The radio show ended in 1934 because the producers wanted to replace a pregnant Jane, and Tarzan quit. Pierce returned to films, but his strong identification with the Tarzan character proved a hindrance when seeking other roles.
His height also created a problem, Pierce says, because the average height of leading men in the 1930's was about 5 feet 6. Western star Fred Thompson asked for Pierce because he wanted big men to beat in fight scenes.

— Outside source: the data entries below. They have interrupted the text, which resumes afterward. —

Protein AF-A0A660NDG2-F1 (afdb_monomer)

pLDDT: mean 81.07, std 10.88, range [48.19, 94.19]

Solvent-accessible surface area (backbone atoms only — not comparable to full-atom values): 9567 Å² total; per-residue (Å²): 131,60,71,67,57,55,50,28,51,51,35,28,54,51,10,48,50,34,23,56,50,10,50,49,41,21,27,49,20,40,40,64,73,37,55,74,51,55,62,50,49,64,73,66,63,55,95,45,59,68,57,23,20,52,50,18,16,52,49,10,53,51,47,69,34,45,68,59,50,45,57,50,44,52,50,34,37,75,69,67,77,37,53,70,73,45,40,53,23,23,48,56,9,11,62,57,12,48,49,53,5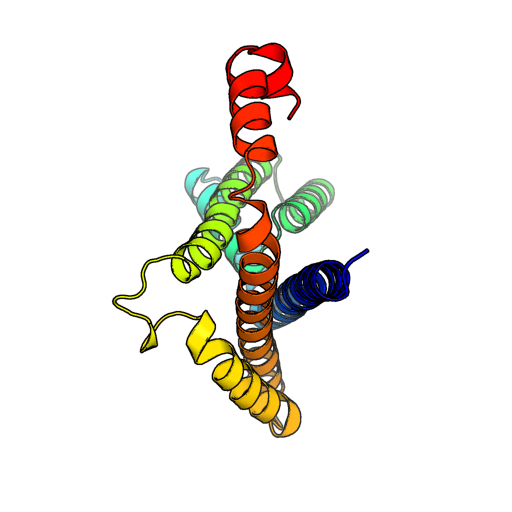8,54,49,60,55,50,58,57,68,64,54,80,92,44,52,88,74,24,50,60,64,43,10,67,55,33,33,52,54,12,48,49,28,47,77,69,44,90,46,69,71,48,27,31,51,11,35,30,37,25,9,54,11,30,27,34,44,9,49,51,33,32,52,66,38,43,53,77,56,68,73,37,70,66,50,59,49,48,52,54,55,28,71,70,32,73,69,53,52,72,75,109

Nearest PDB structures (foldseek):
  8odt-assembly1_E  TM=2.034E-01  e=1.010E+00  Escherichia coli K-12
  8uco-assembly1_A  TM=4.557E-01  e=5.419E+00  Homo sapiens
  8y6i-assembly1_A  TM=2.260E-01  e=4.095E+00  Homo sapiens

Mean predicted aligned error: 9.52 Å

Foldseek 3Di:
DDPLLVVLVCLLVLLVVLQVLLLVLLLVLLCVVCVVVVVVLLVQQDLDLQSLLQSLLVVCLSNVDLPVSLVVLVVCVVVVSDPPSSSVSSSNSNVNNNVVVVVLVVQLVPDPVPVVPRLQNCLVVLLVVLVCQLVPPPDPNSVSVSSNSNSSSSNSPSVVSNCVSCVVVCPDVVNVVVVVVLVVDVVSVVVD

Radius of gyration: 20.56 Å; Cα contacts (8 Å, |Δi|>4): 241; chains: 1; bounding box: 56×37×59 Å

Structure (mmCIF, N/CA/C/O backbone):
data_AF-A0A660NDG2-F1
#
_entry.id   AF-A0A660NDG2-F1
#
loop_
_atom_site.group_PDB
_atom_site.id
_atom_site.type_symbol
_atom_site.label_atom_id
_atom_site.label_alt_id
_atom_site.label_comp_id
_atom_site.label_asym_id
_atom_site.label_entity_id
_atom_site.label_seq_id
_atom_site.pdbx_PDB_ins_code
_atom_site.Cartn_x
_atom_site.Cartn_y
_atom_site.Cartn_z
_atom_site.occupancy
_atom_site.B_iso_or_equiv
_atom_site.auth_seq_id
_atom_site.auth_comp_id
_atom_site.auth_asym_id
_atom_site.auth_atom_id
_atom_site.pdbx_PDB_model_num
ATOM 1 N N . MET A 1 1 ? 13.562 11.125 -32.285 1.00 59.66 1 MET A N 1
ATOM 2 C CA . MET A 1 1 ? 13.301 10.140 -31.215 1.00 59.66 1 MET A CA 1
ATOM 3 C C . MET A 1 1 ? 13.006 8.812 -31.882 1.00 59.66 1 MET A C 1
ATOM 5 O O . MET A 1 1 ? 12.083 8.768 -32.683 1.00 59.66 1 MET A O 1
ATOM 9 N N . ASP A 1 2 ? 13.792 7.772 -31.609 1.00 80.56 2 ASP A N 1
ATOM 10 C CA . ASP A 1 2 ? 13.498 6.431 -32.121 1.00 80.56 2 ASP A CA 1
ATOM 11 C C . ASP A 1 2 ? 12.131 5.944 -31.631 1.00 80.56 2 ASP A C 1
ATOM 13 O O . ASP A 1 2 ? 11.777 6.146 -30.466 1.00 80.56 2 ASP A O 1
ATOM 17 N N . VAL A 1 3 ? 11.388 5.253 -32.498 1.00 83.44 3 VAL A N 1
ATOM 18 C CA . VAL A 1 3 ? 10.075 4.646 -32.192 1.00 83.44 3 VAL A CA 1
ATOM 19 C C . VAL A 1 3 ? 10.135 3.796 -30.915 1.00 83.44 3 VAL A C 1
ATOM 21 O O . VAL A 1 3 ? 9.198 3.781 -30.121 1.00 83.44 3 VAL A O 1
ATOM 24 N N . LYS A 1 4 ? 11.283 3.160 -30.660 1.00 82.12 4 LYS A N 1
ATOM 25 C CA . LYS A 1 4 ? 11.554 2.351 -29.467 1.00 82.12 4 LYS A CA 1
ATOM 26 C C . LYS A 1 4 ? 11.570 3.168 -28.165 1.00 82.12 4 LYS A C 1
ATOM 28 O O . LYS A 1 4 ? 11.084 2.688 -27.149 1.00 82.12 4 LYS A O 1
ATOM 33 N N . ASN A 1 5 ? 12.056 4.411 -28.197 1.00 84.25 5 ASN A N 1
ATOM 34 C CA . ASN A 1 5 ? 12.058 5.292 -27.023 1.00 84.25 5 ASN A CA 1
ATOM 35 C C . ASN A 1 5 ? 10.649 5.782 -26.680 1.00 84.25 5 ASN A C 1
ATOM 37 O O . ASN A 1 5 ? 10.285 5.846 -25.509 1.00 84.25 5 ASN A O 1
ATOM 41 N N . ILE A 1 6 ? 9.842 6.078 -27.701 1.00 85.81 6 ILE A N 1
ATOM 42 C CA . ILE A 1 6 ? 8.435 6.455 -27.517 1.00 85.81 6 ILE A CA 1
ATOM 43 C C . ILE A 1 6 ? 7.639 5.262 -26.968 1.00 85.81 6 ILE A C 1
ATOM 45 O O . ILE A 1 6 ? 6.863 5.424 -26.029 1.00 85.81 6 ILE A O 1
ATOM 49 N N . ALA A 1 7 ? 7.881 4.055 -27.491 1.00 87.06 7 ALA A N 1
ATOM 50 C CA . ALA A 1 7 ? 7.252 2.832 -26.999 1.00 87.06 7 ALA A CA 1
ATOM 51 C C . ALA A 1 7 ? 7.596 2.542 -25.527 1.00 87.06 7 ALA A C 1
ATOM 53 O O . ALA A 1 7 ? 6.696 2.227 -24.753 1.00 87.06 7 ALA A O 1
ATOM 54 N N . ASN A 1 8 ? 8.858 2.710 -25.114 1.00 88.69 8 ASN A N 1
ATOM 55 C CA . ASN A 1 8 ? 9.253 2.551 -23.710 1.00 88.69 8 ASN A CA 1
ATOM 56 C C . ASN A 1 8 ? 8.625 3.624 -22.809 1.00 88.69 8 ASN A C 1
ATOM 58 O O . ASN A 1 8 ? 8.188 3.317 -21.705 1.00 88.69 8 ASN A O 1
ATOM 62 N N . LEU A 1 9 ? 8.532 4.876 -23.273 1.00 89.06 9 LEU A N 1
ATOM 63 C CA . LEU A 1 9 ? 7.867 5.940 -22.517 1.00 89.06 9 LEU A CA 1
ATOM 64 C C . LEU A 1 9 ? 6.381 5.623 -22.300 1.00 89.06 9 LEU A C 1
ATOM 66 O O . LEU A 1 9 ? 5.883 5.737 -21.182 1.00 89.06 9 LEU A O 1
ATOM 70 N N . PHE A 1 10 ? 5.676 5.187 -23.346 1.00 91.81 10 PHE A N 1
ATOM 71 C CA . PHE A 1 10 ? 4.275 4.774 -23.234 1.00 91.81 10 PHE A CA 1
ATOM 72 C C . PHE A 1 10 ? 4.110 3.515 -22.382 1.00 91.81 10 PHE A C 1
ATOM 74 O O . PHE A 1 10 ? 3.177 3.451 -21.585 1.00 91.81 10 PHE A O 1
ATOM 81 N N . GLY A 1 11 ? 5.028 2.552 -22.488 1.00 90.94 11 GLY A N 1
ATOM 82 C CA . GLY A 1 11 ? 5.065 1.373 -21.625 1.00 90.94 11 GLY A CA 1
ATOM 83 C C . GLY A 1 11 ? 5.237 1.741 -20.152 1.00 90.94 11 GLY A C 1
ATOM 84 O O . GLY A 1 11 ? 4.529 1.209 -19.300 1.00 90.94 11 GLY A O 1
ATOM 85 N N . PHE A 1 12 ? 6.103 2.709 -19.851 1.00 92.12 12 PHE A N 1
ATOM 86 C CA . PHE A 1 12 ? 6.321 3.195 -18.493 1.00 92.12 12 PHE A CA 1
ATOM 87 C C . PHE A 1 12 ? 5.099 3.941 -17.946 1.00 92.12 12 PHE A C 1
ATOM 89 O O . PHE A 1 12 ? 4.619 3.613 -16.865 1.00 92.12 12 PHE A O 1
ATOM 96 N N . VAL A 1 13 ? 4.558 4.908 -18.697 1.00 94.12 13 VAL A N 1
ATOM 97 C CA . VAL A 1 13 ? 3.381 5.691 -18.276 1.00 94.12 13 VAL A CA 1
ATOM 98 C C . VAL A 1 13 ? 2.140 4.803 -18.151 1.00 94.12 13 VAL A C 1
ATOM 100 O O . VAL A 1 13 ? 1.397 4.918 -17.178 1.00 94.12 13 VAL A O 1
ATOM 103 N N . GLY A 1 14 ? 1.932 3.880 -19.093 1.00 93.81 14 GLY A N 1
ATOM 104 C CA . GLY A 1 14 ? 0.857 2.891 -19.025 1.00 93.81 14 GLY A CA 1
ATOM 105 C C . GLY A 1 14 ? 1.028 1.931 -17.847 1.00 93.81 14 GLY A C 1
ATOM 106 O O . GLY A 1 14 ? 0.064 1.668 -17.129 1.00 93.81 14 GLY A O 1
ATOM 107 N N . GLY A 1 15 ? 2.256 1.467 -17.596 1.00 92.69 15 GLY A N 1
ATOM 108 C CA . GLY A 1 15 ? 2.605 0.656 -16.428 1.00 92.69 15 GLY A CA 1
ATOM 109 C C . GLY A 1 15 ? 2.322 1.371 -15.108 1.00 92.69 15 GLY A C 1
ATOM 110 O O . GLY A 1 15 ? 1.688 0.798 -14.225 1.00 92.69 15 GLY A O 1
ATOM 111 N N . LEU A 1 16 ? 2.701 2.646 -15.005 1.00 92.69 16 LEU A N 1
ATOM 112 C CA . LEU A 1 16 ? 2.396 3.496 -13.856 1.00 92.69 16 LEU A CA 1
ATOM 113 C C . LEU A 1 16 ? 0.883 3.670 -13.673 1.00 92.69 16 LEU A C 1
ATOM 115 O O . LEU A 1 16 ? 0.384 3.534 -12.560 1.00 92.69 16 LEU A O 1
ATOM 119 N N . GLY A 1 17 ? 0.142 3.922 -14.755 1.00 94.19 17 GLY A N 1
ATOM 120 C CA . GLY A 1 17 ? -1.318 4.033 -14.720 1.00 94.19 17 GLY A CA 1
ATOM 121 C C . GLY A 1 17 ? -1.993 2.759 -14.205 1.00 94.19 17 GLY A C 1
ATOM 122 O O . GLY A 1 17 ? -2.815 2.832 -13.293 1.00 94.19 17 GLY A O 1
ATOM 123 N N . MET A 1 18 ? -1.602 1.590 -14.727 1.00 92.75 18 MET A N 1
ATOM 124 C CA . MET A 1 18 ? -2.092 0.289 -14.249 1.00 92.75 18 MET A CA 1
ATOM 125 C C . MET A 1 18 ? -1.736 0.052 -12.780 1.00 92.75 18 MET A C 1
ATOM 127 O O . MET A 1 18 ? -2.594 -0.359 -12.006 1.00 92.75 18 MET A O 1
ATOM 131 N N . PHE A 1 19 ? -0.503 0.367 -12.380 1.00 90.50 19 PHE A N 1
ATOM 132 C CA . PHE A 1 19 ? -0.046 0.211 -11.002 1.00 90.50 19 PHE A CA 1
ATOM 133 C C . PHE A 1 19 ? -0.858 1.068 -10.022 1.00 90.50 19 PHE A C 1
ATOM 135 O O . PHE A 1 19 ? -1.390 0.554 -9.037 1.00 90.50 19 PHE A O 1
ATOM 142 N N . LEU A 1 20 ? -0.999 2.365 -10.311 1.00 90.88 20 LEU A N 1
ATOM 143 C CA . LEU A 1 20 ? -1.750 3.301 -9.472 1.00 90.88 20 LEU A CA 1
ATOM 144 C C . LEU A 1 20 ? -3.237 2.938 -9.409 1.00 90.88 20 LEU A C 1
ATOM 146 O O . LEU A 1 20 ? -3.824 2.952 -8.327 1.00 90.88 20 LEU A O 1
ATOM 150 N N . TYR A 1 21 ? -3.838 2.576 -10.546 1.00 92.25 21 TYR A N 1
ATOM 151 C CA . TYR A 1 21 ? -5.234 2.149 -10.590 1.00 92.25 21 TYR A CA 1
ATOM 152 C C . TYR A 1 21 ? -5.455 0.841 -9.823 1.00 92.25 21 TYR A C 1
ATOM 154 O O . TYR A 1 21 ? -6.388 0.752 -9.027 1.00 92.25 21 TYR A O 1
ATOM 162 N N . GLY A 1 22 ? -4.564 -0.141 -9.996 1.00 89.81 22 GLY A N 1
ATOM 163 C CA . GLY A 1 22 ? -4.594 -1.408 -9.269 1.00 89.81 22 GLY A CA 1
ATOM 164 C C . GLY A 1 22 ? -4.525 -1.208 -7.756 1.00 89.81 22 GLY A C 1
ATOM 165 O O . GLY A 1 22 ? -5.348 -1.752 -7.020 1.00 89.81 22 GLY A O 1
ATOM 166 N N . MET A 1 23 ? -3.616 -0.348 -7.287 1.00 86.94 23 MET A N 1
ATOM 167 C CA . MET A 1 23 ? -3.546 0.024 -5.870 1.00 86.94 23 MET A CA 1
ATOM 168 C C . MET A 1 23 ? -4.818 0.725 -5.378 1.00 86.94 23 MET A C 1
ATOM 170 O O . MET A 1 23 ? -5.263 0.453 -4.264 1.00 86.94 23 MET A O 1
ATOM 174 N N . HIS A 1 24 ? -5.413 1.606 -6.185 1.00 86.75 24 HIS A N 1
ATOM 175 C CA . HIS A 1 24 ? -6.630 2.325 -5.813 1.00 86.75 24 HIS A CA 1
ATOM 176 C C . HIS A 1 24 ? -7.826 1.380 -5.624 1.00 86.75 24 HIS A C 1
ATOM 178 O O . HIS A 1 24 ? -8.423 1.378 -4.547 1.00 86.75 24 HIS A O 1
ATOM 184 N N . ILE A 1 25 ? -8.131 0.526 -6.608 1.00 89.25 25 ILE A N 1
ATOM 185 C CA . ILE A 1 25 ? -9.258 -0.420 -6.508 1.00 89.25 25 ILE A CA 1
ATOM 186 C C . ILE A 1 25 ? -9.025 -1.483 -5.427 1.00 89.25 25 ILE A C 1
ATOM 188 O O . ILE A 1 25 ? -9.964 -1.881 -4.741 1.00 89.25 25 ILE A O 1
ATOM 192 N N . MET A 1 26 ? -7.771 -1.901 -5.219 1.00 86.38 26 MET A N 1
ATOM 193 C CA . MET A 1 26 ? -7.411 -2.806 -4.129 1.00 86.38 26 MET A CA 1
ATOM 194 C C . MET A 1 26 ? -7.684 -2.155 -2.770 1.00 86.38 26 MET A C 1
ATOM 196 O O . MET A 1 26 ? -8.311 -2.773 -1.910 1.00 86.38 26 MET A O 1
ATOM 200 N N . SER A 1 27 ? -7.246 -0.905 -2.584 1.00 83.25 27 SER A N 1
ATOM 201 C CA . SER A 1 27 ? -7.473 -0.139 -1.355 1.00 83.25 27 SER A CA 1
ATOM 202 C C . SER A 1 27 ? -8.968 0.041 -1.089 1.00 83.25 27 SER A C 1
ATOM 204 O O . SER A 1 27 ? -9.422 -0.244 0.020 1.00 83.25 27 SER A O 1
ATOM 206 N N . GLU A 1 28 ? -9.762 0.391 -2.106 1.00 83.31 28 GLU A N 1
ATOM 207 C CA . GLU A 1 28 ? -11.218 0.480 -1.964 1.00 83.31 28 GLU A CA 1
ATOM 208 C C . GLU A 1 28 ? -11.866 -0.862 -1.605 1.00 83.31 28 GLU A C 1
ATOM 210 O O . GLU A 1 28 ? -12.679 -0.920 -0.678 1.00 83.31 28 GLU A O 1
ATOM 215 N N . GLY A 1 29 ? -11.501 -1.946 -2.295 1.00 83.38 29 GLY A N 1
ATOM 216 C CA . GLY A 1 29 ? -12.048 -3.279 -2.048 1.00 83.38 29 GLY A CA 1
ATOM 217 C C . GLY A 1 29 ? -11.737 -3.775 -0.634 1.00 83.38 29 GLY A C 1
ATOM 218 O O . GLY A 1 29 ? -12.622 -4.290 0.065 1.00 83.38 29 GLY A O 1
ATOM 219 N N . ILE 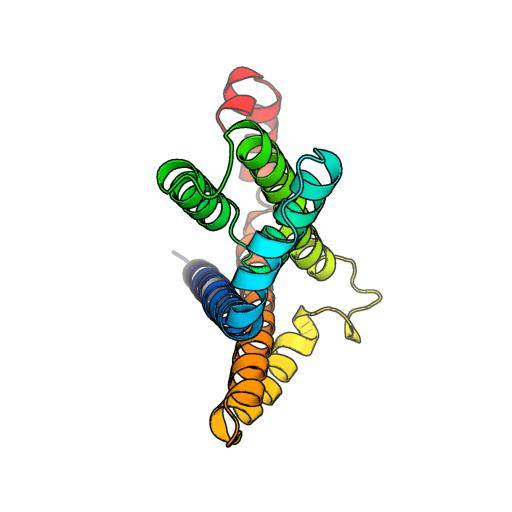A 1 30 ? -10.502 -3.557 -0.163 1.00 81.12 30 ILE A N 1
ATOM 220 C CA . ILE A 1 30 ? -10.102 -3.886 1.209 1.00 81.12 30 ILE A CA 1
ATOM 221 C C . ILE A 1 30 ? -10.839 -2.988 2.212 1.00 81.12 30 ILE A C 1
ATOM 223 O O . ILE A 1 30 ? -11.378 -3.501 3.195 1.00 81.12 30 ILE A O 1
ATOM 227 N N . GLN A 1 31 ? -10.923 -1.678 1.967 1.00 78.38 31 GLN A N 1
ATOM 228 C CA . GLN A 1 31 ? -11.579 -0.725 2.864 1.00 78.38 31 GLN A CA 1
ATOM 229 C C . GLN A 1 31 ? -13.076 -1.022 3.024 1.00 78.38 31 GLN A C 1
ATOM 231 O O . GLN A 1 31 ? -13.570 -1.080 4.153 1.00 78.38 31 GLN A O 1
ATOM 236 N N . LYS A 1 32 ? -13.795 -1.274 1.923 1.00 81.75 32 LYS A N 1
ATOM 237 C CA . LYS A 1 32 ? -15.223 -1.640 1.933 1.00 81.75 32 LYS A CA 1
ATOM 238 C C . LYS A 1 32 ? -15.445 -2.978 2.645 1.00 81.75 32 LYS A C 1
ATOM 240 O O . LYS A 1 32 ? -16.347 -3.095 3.474 1.00 81.75 32 LYS A O 1
ATOM 245 N N . THR A 1 33 ? -14.566 -3.960 2.427 1.00 77.62 33 THR A N 1
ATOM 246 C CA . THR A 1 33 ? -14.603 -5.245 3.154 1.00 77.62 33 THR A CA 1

Richard Dix also liked Pierce but was of average height, so "I would have to sit down or dig a hole in the ground or stoop" in scenes with Dix, he said.
Because he could only get infrequent roles in films, Pierce left Hollywood to join the war effort as a commercial pilot and instructor at government flying schools.
But Pierce was unable to pursue the flying career he had envisioned because private flying changed so much during World War II. He then got a broker's license and sold real estate until his retirement in 1966.
"I have no regrets," Pierce says about his life. "I'd go the same route again the same way... Everything I did fitted into the pattern of what I could do and wanted to do at the time. I never was tied down to anything. I was sort of a free soul: do what I wanted to, when I wanted to, where I wanted to."